# GRUB hard disk error



## chkdsk (Mar 30, 2005)

Hi Everyone,

Have also posted this in the Win 98 sub-forum:

I have a dual-boot Win 98 (primary HDD) / Mandrake Linux (secondary HDD) system. Yesterday when I loaded the system I got an error message: GRUB Hard disk error. I believe BIOS is booting the primary first, and this is where the problem lies. When I installed linux on secondary it must have installed GRUB over the MBR on the primary. Everything worked fine in the past, I just don't know why there is suddenly a problem now :4-dontkno . I have removed the primary HDD and tested it on another computer only to get the same error message.

Can anyone suggest a way to fix this problem? :sad: 

Thanks,

chkdsk


----------



## LoneWolf071 (Nov 10, 2004)

GRUB is a *****... That being said, the problem is in one of 2 places.

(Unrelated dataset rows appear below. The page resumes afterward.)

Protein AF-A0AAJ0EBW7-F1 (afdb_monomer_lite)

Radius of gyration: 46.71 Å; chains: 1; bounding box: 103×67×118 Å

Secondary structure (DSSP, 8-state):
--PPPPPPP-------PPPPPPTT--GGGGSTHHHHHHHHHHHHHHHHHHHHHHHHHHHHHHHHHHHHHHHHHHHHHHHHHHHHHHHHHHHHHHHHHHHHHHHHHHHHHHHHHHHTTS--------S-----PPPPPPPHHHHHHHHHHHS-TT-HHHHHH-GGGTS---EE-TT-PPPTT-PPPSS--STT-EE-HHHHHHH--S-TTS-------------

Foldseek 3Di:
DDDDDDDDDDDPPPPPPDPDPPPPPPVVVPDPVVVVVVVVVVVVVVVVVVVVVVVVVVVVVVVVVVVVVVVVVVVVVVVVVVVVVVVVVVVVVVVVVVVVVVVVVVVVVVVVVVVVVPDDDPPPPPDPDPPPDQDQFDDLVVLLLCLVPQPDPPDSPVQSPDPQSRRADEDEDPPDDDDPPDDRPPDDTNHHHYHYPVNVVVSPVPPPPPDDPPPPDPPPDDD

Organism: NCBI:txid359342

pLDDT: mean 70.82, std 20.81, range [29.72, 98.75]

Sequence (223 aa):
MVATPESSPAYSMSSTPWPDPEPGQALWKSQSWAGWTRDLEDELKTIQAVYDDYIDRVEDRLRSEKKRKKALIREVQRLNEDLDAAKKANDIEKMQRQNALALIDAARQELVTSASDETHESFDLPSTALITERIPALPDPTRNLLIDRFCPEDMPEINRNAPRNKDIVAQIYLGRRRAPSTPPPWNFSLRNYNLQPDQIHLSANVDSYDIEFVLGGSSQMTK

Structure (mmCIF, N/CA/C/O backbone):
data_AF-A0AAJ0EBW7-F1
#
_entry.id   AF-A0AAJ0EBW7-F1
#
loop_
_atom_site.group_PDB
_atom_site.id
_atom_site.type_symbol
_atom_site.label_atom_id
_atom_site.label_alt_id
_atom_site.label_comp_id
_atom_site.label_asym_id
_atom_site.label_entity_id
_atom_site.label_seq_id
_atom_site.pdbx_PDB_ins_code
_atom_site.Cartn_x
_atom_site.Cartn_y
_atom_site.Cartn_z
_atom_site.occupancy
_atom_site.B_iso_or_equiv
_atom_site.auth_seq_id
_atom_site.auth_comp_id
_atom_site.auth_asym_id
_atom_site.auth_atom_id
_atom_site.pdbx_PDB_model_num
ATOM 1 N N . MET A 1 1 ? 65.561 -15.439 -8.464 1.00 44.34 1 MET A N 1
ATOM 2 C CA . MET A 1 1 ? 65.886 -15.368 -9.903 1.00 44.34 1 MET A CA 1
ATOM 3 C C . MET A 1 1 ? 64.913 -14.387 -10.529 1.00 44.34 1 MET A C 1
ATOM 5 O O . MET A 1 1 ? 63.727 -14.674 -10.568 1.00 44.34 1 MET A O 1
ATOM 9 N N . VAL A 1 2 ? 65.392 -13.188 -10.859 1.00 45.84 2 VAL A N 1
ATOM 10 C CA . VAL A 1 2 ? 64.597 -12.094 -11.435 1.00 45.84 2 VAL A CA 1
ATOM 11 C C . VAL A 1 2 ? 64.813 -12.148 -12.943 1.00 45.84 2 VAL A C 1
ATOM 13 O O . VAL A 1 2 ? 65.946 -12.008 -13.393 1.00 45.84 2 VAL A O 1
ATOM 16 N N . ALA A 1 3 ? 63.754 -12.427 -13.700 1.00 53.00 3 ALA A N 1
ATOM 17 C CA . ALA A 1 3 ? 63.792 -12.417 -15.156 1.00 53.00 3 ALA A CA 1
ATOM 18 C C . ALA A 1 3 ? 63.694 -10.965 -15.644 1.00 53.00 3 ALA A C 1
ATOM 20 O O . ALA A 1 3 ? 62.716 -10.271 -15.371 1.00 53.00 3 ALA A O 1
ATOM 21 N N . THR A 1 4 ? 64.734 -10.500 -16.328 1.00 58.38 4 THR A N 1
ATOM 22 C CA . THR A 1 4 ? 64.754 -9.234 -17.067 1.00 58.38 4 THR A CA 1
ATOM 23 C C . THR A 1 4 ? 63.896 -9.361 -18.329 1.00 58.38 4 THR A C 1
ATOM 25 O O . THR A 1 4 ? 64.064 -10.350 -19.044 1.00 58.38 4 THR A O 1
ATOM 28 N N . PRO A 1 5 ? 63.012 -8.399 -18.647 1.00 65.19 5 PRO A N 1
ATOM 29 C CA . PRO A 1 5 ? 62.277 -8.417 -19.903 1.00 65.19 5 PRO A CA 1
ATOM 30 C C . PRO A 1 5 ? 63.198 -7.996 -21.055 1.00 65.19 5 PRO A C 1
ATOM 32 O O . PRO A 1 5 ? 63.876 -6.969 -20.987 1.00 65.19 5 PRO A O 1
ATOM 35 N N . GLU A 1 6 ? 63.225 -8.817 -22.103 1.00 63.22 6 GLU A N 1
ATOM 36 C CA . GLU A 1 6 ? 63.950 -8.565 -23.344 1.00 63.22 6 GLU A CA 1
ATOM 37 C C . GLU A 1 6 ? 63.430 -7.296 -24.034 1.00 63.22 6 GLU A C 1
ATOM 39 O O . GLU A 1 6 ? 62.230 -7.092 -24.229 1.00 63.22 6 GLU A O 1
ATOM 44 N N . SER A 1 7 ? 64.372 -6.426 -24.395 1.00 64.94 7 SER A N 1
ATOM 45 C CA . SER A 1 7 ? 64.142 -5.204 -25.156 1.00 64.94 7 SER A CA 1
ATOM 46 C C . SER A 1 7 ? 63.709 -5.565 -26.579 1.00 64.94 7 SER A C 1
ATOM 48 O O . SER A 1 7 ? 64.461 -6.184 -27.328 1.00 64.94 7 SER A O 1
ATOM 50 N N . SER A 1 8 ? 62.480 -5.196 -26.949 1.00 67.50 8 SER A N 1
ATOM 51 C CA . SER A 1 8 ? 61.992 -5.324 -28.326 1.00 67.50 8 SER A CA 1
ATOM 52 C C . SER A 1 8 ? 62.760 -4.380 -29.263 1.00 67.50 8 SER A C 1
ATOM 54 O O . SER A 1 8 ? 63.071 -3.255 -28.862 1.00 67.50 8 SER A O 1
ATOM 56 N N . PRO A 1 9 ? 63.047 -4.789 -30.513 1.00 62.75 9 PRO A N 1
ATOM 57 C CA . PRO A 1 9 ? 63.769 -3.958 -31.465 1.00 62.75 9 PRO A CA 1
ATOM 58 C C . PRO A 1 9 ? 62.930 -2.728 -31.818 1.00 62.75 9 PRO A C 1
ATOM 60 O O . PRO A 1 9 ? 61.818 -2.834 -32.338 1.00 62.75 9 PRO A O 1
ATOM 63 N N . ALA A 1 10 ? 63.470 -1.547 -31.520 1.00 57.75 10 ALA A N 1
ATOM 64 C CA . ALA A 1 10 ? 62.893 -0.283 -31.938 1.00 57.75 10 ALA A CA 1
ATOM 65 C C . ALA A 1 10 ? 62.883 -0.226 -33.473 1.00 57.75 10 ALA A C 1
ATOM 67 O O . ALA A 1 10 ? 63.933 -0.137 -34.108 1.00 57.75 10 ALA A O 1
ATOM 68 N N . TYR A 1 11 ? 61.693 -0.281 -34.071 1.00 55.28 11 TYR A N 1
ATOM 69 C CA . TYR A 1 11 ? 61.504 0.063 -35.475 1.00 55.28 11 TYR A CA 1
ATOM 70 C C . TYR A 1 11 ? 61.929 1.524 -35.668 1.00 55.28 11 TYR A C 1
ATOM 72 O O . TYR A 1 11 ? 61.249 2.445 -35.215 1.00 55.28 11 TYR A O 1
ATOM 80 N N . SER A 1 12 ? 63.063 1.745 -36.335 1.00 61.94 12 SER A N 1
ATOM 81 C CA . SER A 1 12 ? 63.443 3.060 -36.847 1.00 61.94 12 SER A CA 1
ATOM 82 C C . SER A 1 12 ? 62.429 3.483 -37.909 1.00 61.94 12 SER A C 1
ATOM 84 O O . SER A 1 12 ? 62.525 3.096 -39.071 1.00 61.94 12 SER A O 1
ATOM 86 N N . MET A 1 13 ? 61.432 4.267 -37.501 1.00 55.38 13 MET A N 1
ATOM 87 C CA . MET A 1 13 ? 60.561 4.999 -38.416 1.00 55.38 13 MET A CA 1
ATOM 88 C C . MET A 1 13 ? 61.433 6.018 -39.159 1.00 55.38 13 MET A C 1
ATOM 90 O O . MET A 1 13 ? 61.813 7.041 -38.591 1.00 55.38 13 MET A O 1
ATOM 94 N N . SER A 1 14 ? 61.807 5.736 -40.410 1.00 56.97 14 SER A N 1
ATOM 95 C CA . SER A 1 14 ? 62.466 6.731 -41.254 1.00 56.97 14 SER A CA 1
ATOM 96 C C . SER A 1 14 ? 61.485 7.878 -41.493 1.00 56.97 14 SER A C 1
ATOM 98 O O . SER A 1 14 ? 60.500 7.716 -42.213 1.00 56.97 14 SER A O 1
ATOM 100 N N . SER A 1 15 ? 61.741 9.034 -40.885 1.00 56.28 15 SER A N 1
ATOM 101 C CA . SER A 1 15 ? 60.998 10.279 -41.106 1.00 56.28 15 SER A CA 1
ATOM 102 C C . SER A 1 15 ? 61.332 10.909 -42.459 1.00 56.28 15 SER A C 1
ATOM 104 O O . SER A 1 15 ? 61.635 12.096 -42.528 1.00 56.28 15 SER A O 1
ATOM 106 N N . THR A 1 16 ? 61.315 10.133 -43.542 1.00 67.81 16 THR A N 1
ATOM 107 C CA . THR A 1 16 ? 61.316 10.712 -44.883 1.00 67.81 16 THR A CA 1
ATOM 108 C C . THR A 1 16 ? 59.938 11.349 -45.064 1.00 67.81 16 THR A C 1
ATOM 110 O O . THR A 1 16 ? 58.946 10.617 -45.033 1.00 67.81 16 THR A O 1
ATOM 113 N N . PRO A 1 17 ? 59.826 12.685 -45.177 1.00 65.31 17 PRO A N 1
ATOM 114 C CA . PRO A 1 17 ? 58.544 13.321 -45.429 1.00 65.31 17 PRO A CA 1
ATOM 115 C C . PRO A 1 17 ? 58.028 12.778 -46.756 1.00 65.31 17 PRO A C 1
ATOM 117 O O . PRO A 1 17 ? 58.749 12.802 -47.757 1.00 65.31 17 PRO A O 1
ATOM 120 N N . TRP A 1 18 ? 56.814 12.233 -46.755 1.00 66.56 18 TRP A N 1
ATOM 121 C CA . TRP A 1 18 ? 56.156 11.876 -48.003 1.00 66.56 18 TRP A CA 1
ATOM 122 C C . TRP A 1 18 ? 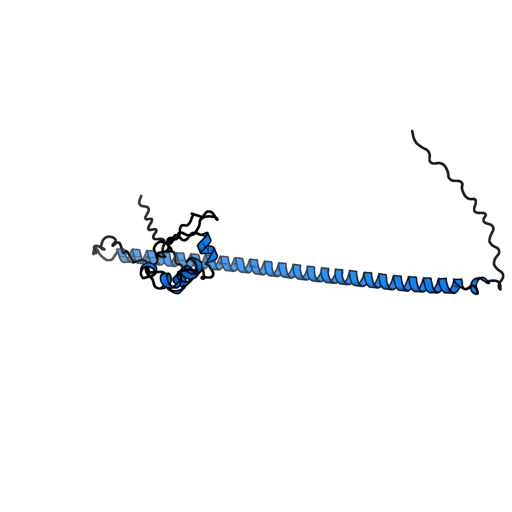56.095 13.144 -48.865 1.00 66.56 18 TRP A C 1
ATOM 124 O O . TRP A 1 18 ? 55.692 14.184 -48.342 1.00 66.56 18 TRP A O 1
ATOM 134 N N . PRO A 1 19 ? 56.550 13.106 -50.129 1.00 65.62 19 PRO A N 1
ATOM 135 C CA . PRO A 1 19 ? 56.477 14.272 -50.994 1.00 65.62 19 PRO A CA 1
ATOM 136 C C . PRO A 1 19 ? 55.022 14.733 -51.089 1.00 65.62 19 PRO A C 1
ATOM 138 O O . PRO A 1 19 ? 54.125 13.906 -51.282 1.00 65.62 19 PRO A O 1
ATOM 141 N N . ASP A 1 20 ? 54.799 16.038 -50.921 1.00 62.12 20 ASP A N 1
ATOM 142 C CA . ASP A 1 20 ? 53.467 16.623 -51.038 1.00 62.12 20 ASP A CA 1
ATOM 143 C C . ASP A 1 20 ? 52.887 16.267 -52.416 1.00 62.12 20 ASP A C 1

Either in the GRUB info(Located in /boot/grub)---check there first if you can get there... or it lies in your MBR(Master Boot Record), in which case you should get a copy of BootIt... It's a O/S that fits on a Floppy and it will allow you to modify your MBR, which you should be careful, this could mess up your entire computer, but you should set it to boot from from the primary partition. the problem most likely lies in your GRUB configurations, so either REinstall GRUB by reinstalling linux, or try to get into LINUX and post the /boot/grub/grub.conf file on here and i can help.


----------



## Skie (Mar 15, 2003)

Genrally, GRUB or any other boot manager will be installed on the MBR of the primary HD. Either the MBR has become corrupted, or perhaps your secondary HD has become corrupted or maybe even just the /boot/grub/grub.conf file is corrupted. You may want to see if you can reinstall GRUB and see if this will fix your problem.


----------



## chkdsk (Mar 30, 2005)

Hi LoneWolf071 and Skie,

Thank you both very much for your replies and advice. I will try to reinstall GRUB and see if this fixes the problem.

chkdsk


----------



## chkdsk (Mar 30, 2005)

... just one more thing..

I have downloaded GRUB 0.93, but am not sure how to proceed.

My win and linux partitions are on separate drives. :sayyes: The bios is set up so that the win drive boots first, so I am assuming grub is installed on the MBR of this drive... am I wrong? :sad: 

Is there a way to install GRUB through a bootable floppy at start up? If not, and if it is on the linux drive, looks like I have to boot this and install on this...

chkdsk


----------



## LoneWolf071 (Nov 10, 2004)

GRUB data is stored on the /bot/grub folder in linux, so you would have to place/ overwrite it there... The MBR reads from there, but becareful, you could F-things up


----------



## chkdsk (Mar 30, 2005)

Hi LoneWolf071,

Thanks for the information. I'll look in this folder and re-install GRUB. 



> but becareful, you could F-things up


... don't worry, things are pretty much already at that stage - got nothing to lose I guess... except all hope of having a working system with the problem drive... ah well... I guess I could re-install linux.... aaaarrrggghhhhh!!! All those drivers I spent hrs looking for and installing!!! All to waste... :dead: 

Thanks again for the advice, hopefully all will go well...

chkdsk


----------